Maybulk returns to black with RM23.02m profit
Malaysian Bulk Carriers Bhd (Maybulk) made a net profit of RM23.02 million for the third quarter ended Sept 30, 2018 (3Q18) against a net loss of RM17.82 million a year ago due to the absence of impairment loss from the disposal of Singapore-listed PACC Offshore Services Holdings Ltd (POSH). The shipping told Bursa Malaysia yesterday, it ceased sharing POSH results since May 2018 nor impairment on investment in POSH in the quarter. Maybulk added the sale of POSH for RM251 million significantly improved the group’s liquidity and enabled the group to better position itself in an improving dry bulk shipping market. It added global growth is expected to remain stable and ship supply continues to shrink owing to a low order book for next 18 months. Dry bulk freight has improved over the last nine months and is expected to stay favourable in the near term. Maybulk’s revenue for the three months decreased by 11.05% year-on-year (YoY) to RM58.18 million.

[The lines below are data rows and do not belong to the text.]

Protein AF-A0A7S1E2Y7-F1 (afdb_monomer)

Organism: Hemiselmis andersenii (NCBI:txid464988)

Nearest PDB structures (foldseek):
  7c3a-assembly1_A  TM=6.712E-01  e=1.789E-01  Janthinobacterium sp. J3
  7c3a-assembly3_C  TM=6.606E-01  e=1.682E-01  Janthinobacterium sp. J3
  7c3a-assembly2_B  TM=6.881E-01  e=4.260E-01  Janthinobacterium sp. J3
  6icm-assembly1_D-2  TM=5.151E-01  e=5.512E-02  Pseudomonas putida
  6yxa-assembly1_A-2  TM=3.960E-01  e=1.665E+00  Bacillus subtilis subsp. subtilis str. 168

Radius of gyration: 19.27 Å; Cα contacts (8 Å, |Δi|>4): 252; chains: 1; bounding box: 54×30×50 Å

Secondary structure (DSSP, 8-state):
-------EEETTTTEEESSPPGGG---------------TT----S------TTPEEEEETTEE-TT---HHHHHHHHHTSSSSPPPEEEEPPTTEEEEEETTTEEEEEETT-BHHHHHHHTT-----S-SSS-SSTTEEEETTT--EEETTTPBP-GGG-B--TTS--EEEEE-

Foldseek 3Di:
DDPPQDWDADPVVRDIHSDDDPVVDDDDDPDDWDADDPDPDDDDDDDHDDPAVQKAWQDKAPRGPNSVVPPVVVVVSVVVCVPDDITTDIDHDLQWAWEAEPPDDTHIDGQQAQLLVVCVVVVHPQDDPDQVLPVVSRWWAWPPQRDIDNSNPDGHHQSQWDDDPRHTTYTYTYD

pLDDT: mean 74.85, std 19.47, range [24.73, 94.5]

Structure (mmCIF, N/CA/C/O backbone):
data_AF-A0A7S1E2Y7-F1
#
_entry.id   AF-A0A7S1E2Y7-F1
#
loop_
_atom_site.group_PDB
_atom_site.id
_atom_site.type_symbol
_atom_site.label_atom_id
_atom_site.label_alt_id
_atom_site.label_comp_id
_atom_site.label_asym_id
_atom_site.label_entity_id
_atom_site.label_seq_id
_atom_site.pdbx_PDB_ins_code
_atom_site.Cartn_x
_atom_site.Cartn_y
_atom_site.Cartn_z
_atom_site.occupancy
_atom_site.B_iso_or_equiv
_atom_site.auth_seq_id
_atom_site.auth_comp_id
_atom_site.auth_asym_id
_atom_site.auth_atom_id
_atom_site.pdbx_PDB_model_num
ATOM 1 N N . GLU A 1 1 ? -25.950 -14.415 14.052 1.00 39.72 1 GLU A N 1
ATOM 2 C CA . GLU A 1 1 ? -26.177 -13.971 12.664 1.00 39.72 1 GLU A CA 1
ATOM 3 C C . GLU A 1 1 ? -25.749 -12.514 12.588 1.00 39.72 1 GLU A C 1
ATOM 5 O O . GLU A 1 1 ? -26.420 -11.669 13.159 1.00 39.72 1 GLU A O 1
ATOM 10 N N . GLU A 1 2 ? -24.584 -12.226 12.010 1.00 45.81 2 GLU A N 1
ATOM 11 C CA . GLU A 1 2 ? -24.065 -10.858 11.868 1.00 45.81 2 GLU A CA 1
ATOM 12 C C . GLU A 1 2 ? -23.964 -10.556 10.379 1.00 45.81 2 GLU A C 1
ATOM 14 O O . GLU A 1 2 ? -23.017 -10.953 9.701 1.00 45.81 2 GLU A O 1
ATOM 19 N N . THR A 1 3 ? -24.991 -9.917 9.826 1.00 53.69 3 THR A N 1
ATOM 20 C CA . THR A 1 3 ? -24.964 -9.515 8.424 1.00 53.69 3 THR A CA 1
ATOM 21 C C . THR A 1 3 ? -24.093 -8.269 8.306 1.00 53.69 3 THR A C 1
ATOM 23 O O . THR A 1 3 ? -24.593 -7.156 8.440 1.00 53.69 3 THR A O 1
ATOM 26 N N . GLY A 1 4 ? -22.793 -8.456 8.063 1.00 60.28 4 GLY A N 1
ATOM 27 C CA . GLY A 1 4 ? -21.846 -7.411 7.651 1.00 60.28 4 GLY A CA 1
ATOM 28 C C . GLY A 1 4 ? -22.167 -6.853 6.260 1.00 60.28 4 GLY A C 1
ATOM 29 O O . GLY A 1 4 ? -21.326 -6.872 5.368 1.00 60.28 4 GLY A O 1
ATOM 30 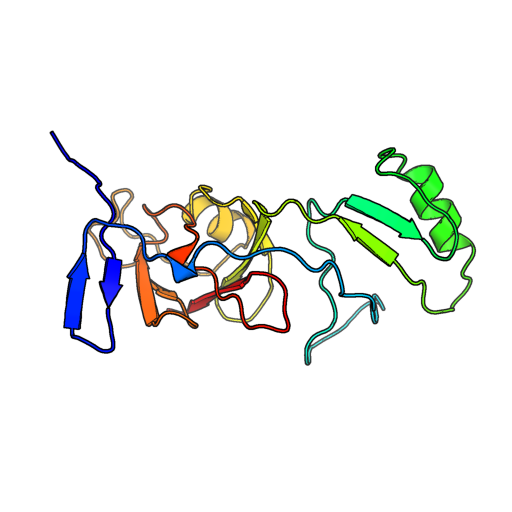N N . LYS A 1 5 ? -23.416 -6.430 6.046 1.00 58.66 5 LYS A N 1
ATOM 31 C CA . LYS A 1 5 ? -23.883 -5.835 4.796 1.00 58.66 5 LYS A CA 1
ATOM 32 C C . LYS A 1 5 ? -23.374 -4.402 4.732 1.00 58.66 5 LYS A C 1
ATOM 34 O O . LYS A 1 5 ? -23.573 -3.628 5.666 1.00 58.66 5 LYS A O 1
ATOM 39 N N . MET A 1 6 ? -22.700 -4.079 3.637 1.00 67.81 6 MET A N 1
ATOM 40 C CA . MET A 1 6 ? -22.250 -2.723 3.344 1.00 67.81 6 MET A CA 1
ATOM 41 C C . MET A 1 6 ? -23.462 -1.865 2.962 1.00 67.81 6 MET A C 1
ATOM 43 O O . MET A 1 6 ? -24.380 -2.355 2.307 1.00 67.81 6 MET A O 1
ATOM 47 N N . TYR A 1 7 ? -23.471 -0.608 3.399 1.00 77.56 7 TYR A N 1
ATOM 48 C CA . TYR A 1 7 ? -24.439 0.403 2.979 1.00 77.56 7 TYR A CA 1
ATOM 49 C C . TYR A 1 7 ? -23.683 1.608 2.421 1.00 77.56 7 TYR A C 1
ATOM 51 O O . TYR A 1 7 ? -22.545 1.876 2.811 1.00 77.56 7 TYR A O 1
ATOM 59 N N . TYR A 1 8 ? -24.330 2.336 1.522 1.00 77.50 8 TYR A N 1
ATOM 60 C CA . TYR A 1 8 ? -23.804 3.539 0.895 1.00 77.50 8 TYR A CA 1
ATOM 61 C C . TYR A 1 8 ? -24.483 4.760 1.521 1.00 77.50 8 TYR A C 1
ATOM 63 O O . TYR A 1 8 ? -25.699 4.767 1.712 1.00 77.50 8 TYR A O 1
ATOM 71 N N . TRP A 1 9 ? -23.707 5.789 1.870 1.00 76.25 9 TRP A N 1
ATOM 72 C CA . TRP A 1 9 ? -24.226 7.056 2.392 1.00 76.25 9 TRP A CA 1
ATOM 73 C C . TRP A 1 9 ? -24.044 8.161 1.358 1.00 76.25 9 TRP A C 1
ATOM 75 O O . TRP A 1 9 ? -22.915 8.470 0.970 1.00 76.25 9 TRP A O 1
ATOM 85 N N . ASN A 1 10 ? -25.148 8.774 0.933 1.00 74.88 10 ASN A N 1
ATOM 86 C CA . ASN A 1 10 ? -25.113 9.928 0.048 1.00 74.88 10 ASN A CA 1
ATOM 87 C C . ASN A 1 10 ? -24.893 11.202 0.875 1.00 74.88 10 ASN A C 1
ATOM 89 O O . ASN A 1 10 ? -25.761 11.619 1.638 1.00 74.88 10 ASN A O 1
ATOM 93 N N . THR A 1 11 ? -23.739 11.850 0.715 1.00 69.44 11 THR A N 1
ATOM 94 C CA . THR A 1 11 ? -23.388 13.068 1.467 1.00 69.44 11 THR A CA 1
ATOM 95 C C . THR A 1 11 ? -24.151 14.312 1.014 1.00 69.44 11 THR A C 1
ATOM 97 O O . THR A 1 11 ? -24.233 15.274 1.775 1.00 69.44 11 THR A O 1
ATOM 100 N N . GLN A 1 12 ? -24.727 14.301 -0.190 1.00 70.12 12 GLN A N 1
ATOM 101 C CA . GLN A 1 12 ? -25.509 15.417 -0.721 1.00 70.12 12 GLN A CA 1
ATOM 102 C C . GLN A 1 12 ? -26.953 15.378 -0.215 1.00 70.12 12 GLN A C 1
ATOM 104 O O . GLN A 1 12 ? -27.493 16.418 0.158 1.00 70.12 12 GLN A O 1
ATOM 109 N N . THR A 1 13 ? -27.566 14.190 -0.171 1.00 83.19 13 THR A N 1
ATOM 110 C CA . THR A 1 13 ? -28.967 14.025 0.264 1.00 83.19 13 THR A CA 1
ATOM 111 C C . THR A 1 13 ? -29.116 13.572 1.714 1.00 83.19 13 THR A C 1
ATOM 113 O O . THR A 1 13 ? -30.201 13.689 2.273 1.00 83.19 13 THR A O 1
ATOM 116 N N . GLN A 1 14 ? -28.026 13.132 2.352 1.00 77.38 14 GLN A N 1
ATOM 117 C CA . GLN A 1 14 ? -28.012 12.551 3.701 1.00 77.38 14 GLN A CA 1
ATOM 118 C C . GLN A 1 14 ? -28.902 11.304 3.822 1.00 77.38 14 GLN A C 1
ATOM 120 O O . GLN A 1 14 ? -29.599 11.106 4.818 1.00 77.38 14 GLN A O 1
ATOM 125 N N . GLU A 1 15 ? -28.877 10.452 2.798 1.00 78.94 15 GLU A N 1
ATOM 126 C CA . GLU A 1 15 ? -29.657 9.215 2.744 1.00 78.94 15 GLU A CA 1
ATOM 127 C C . GLU A 1 15 ? -28.747 7.979 2.750 1.00 78.94 15 GLU A C 1
ATOM 129 O O . GLU A 1 15 ? -27.649 7.983 2.187 1.00 78.94 15 GLU A O 1
ATOM 134 N N . THR A 1 16 ? -29.216 6.904 3.393 1.00 80.69 16 THR A N 1
ATOM 135 C CA . THR A 1 16 ? -28.577 5.578 3.357 1.00 80.69 16 THR A CA 1
ATOM 136 C C . THR A 1 16 ? -29.249 4.717 2.291 1.00 80.69 16 THR A C 1
ATOM 138 O O . THR A 1 16 ? -30.472 4.609 2.266 1.00 80.69 16 THR A O 1
ATOM 141 N N . SER A 1 17 ? -28.455 4.074 1.437 1.00 80.75 17 SER A N 1
ATOM 142 C CA . SER A 1 17 ? -28.928 3.129 0.423 1.00 80.75 17 SER A CA 1
ATOM 143 C C . SER A 1 17 ? -28.216 1.786 0.556 1.00 80.75 17 SER A C 1
ATOM 145 O O . SER A 1 17 ? -27.038 1.721 0.914 1.00 80.75 17 SER A O 1
ATOM 147 N N . TRP A 1 18 ? -28.938 0.710 0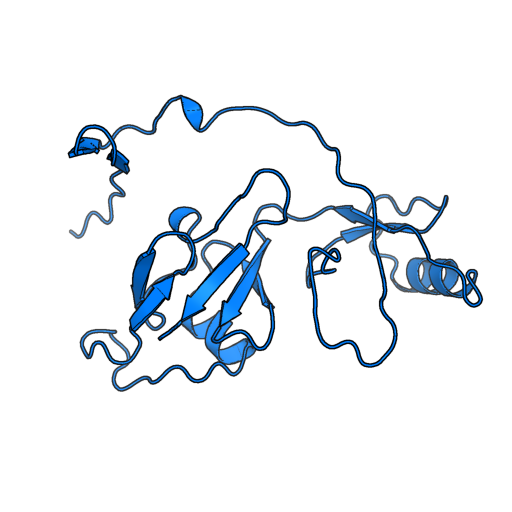.250 1.00 86.75 18 TRP A N 1
ATOM 148 C CA . TRP A 1 18 ? -28.386 -0.644 0.139 1.00 86.75 18 TRP A CA 1
ATOM 149 C C . TRP A 1 18 ? -28.072 -1.026 -1.314 1.00 86.75 18 TRP A C 1
ATOM 151 O O . TRP A 1 18 ? -27.448 -2.058 -1.543 1.00 86.75 18 TRP A O 1
ATOM 161 N N . ASP A 1 19 ? -28.481 -0.188 -2.270 1.00 78.25 19 ASP A N 1
ATOM 162 C CA . ASP A 1 19 ? -28.242 -0.348 -3.701 1.00 78.25 19 ASP A CA 1
ATOM 163 C C . ASP A 1 19 ? -27.024 0.480 -4.141 1.00 78.25 19 ASP A C 1
ATOM 165 O O . ASP A 1 19 ? -26.874 1.644 -3.750 1.00 78.25 19 ASP A O 1
ATOM 169 N N . GLU A 1 20 ? -26.155 -0.133 -4.947 1.00 70.19 20 GLU A N 1
ATOM 170 C CA . GLU A 1 20 ? -24.920 0.462 -5.469 1.00 70.19 20 GLU A CA 1
ATOM 171 C C . GLU A 1 20 ? -25.231 1.563 -6.510 1.00 70.19 20 GLU A C 1
ATOM 173 O O . GLU A 1 20 ? -26.057 1.343 -7.402 1.00 70.19 20 GLU A O 1
ATOM 178 N N . PRO A 1 21 ? -24.617 2.761 -6.422 1.00 70.38 21 PRO A N 1
ATOM 179 C CA . PRO A 1 21 ? -24.911 3.862 -7.337 1.00 70.38 21 PRO A CA 1
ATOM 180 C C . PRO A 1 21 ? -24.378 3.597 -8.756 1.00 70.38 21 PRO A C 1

Hengyuan in the red on affected volume over planned downtime
Hengyuan Refining Co Bhd posted a net loss of RM122 million in the third quarter ended Sept 30, 2018, compared to a RM362 million net profit in the same quarter last year, due to reduced sales volume as a direct result of the planned shutdown in delivering the Major Turnaround 2018 (MTA 2018). The refiner said production volume declined to 5.9 million barrels in the quarter under review compared to 10.9 million barrels recorded last year, reflecting the scheduled downtime under the MTA 2018 that commenced on Aug 6 and completed on Oct 21, according to its exchange filing yesterday. Revenue eased 30.2% year-on-year (YoY) to RM2.07 billion due to the shutdown. Hengyuan said refining margins are expected to remain volatile in the near term based on published forward market prices and refining margins. In addition to completing MTA 2018, the company has completed the ATLAS II infrastructure project, installing a new 420-tonne top dome and cyclones in the long residue catalytic cracking unit (LRCCU). The new dome is expected to extend the LRCCU’s operating life for another 20 years, enabling the refinery to continue efficient and profitable operations.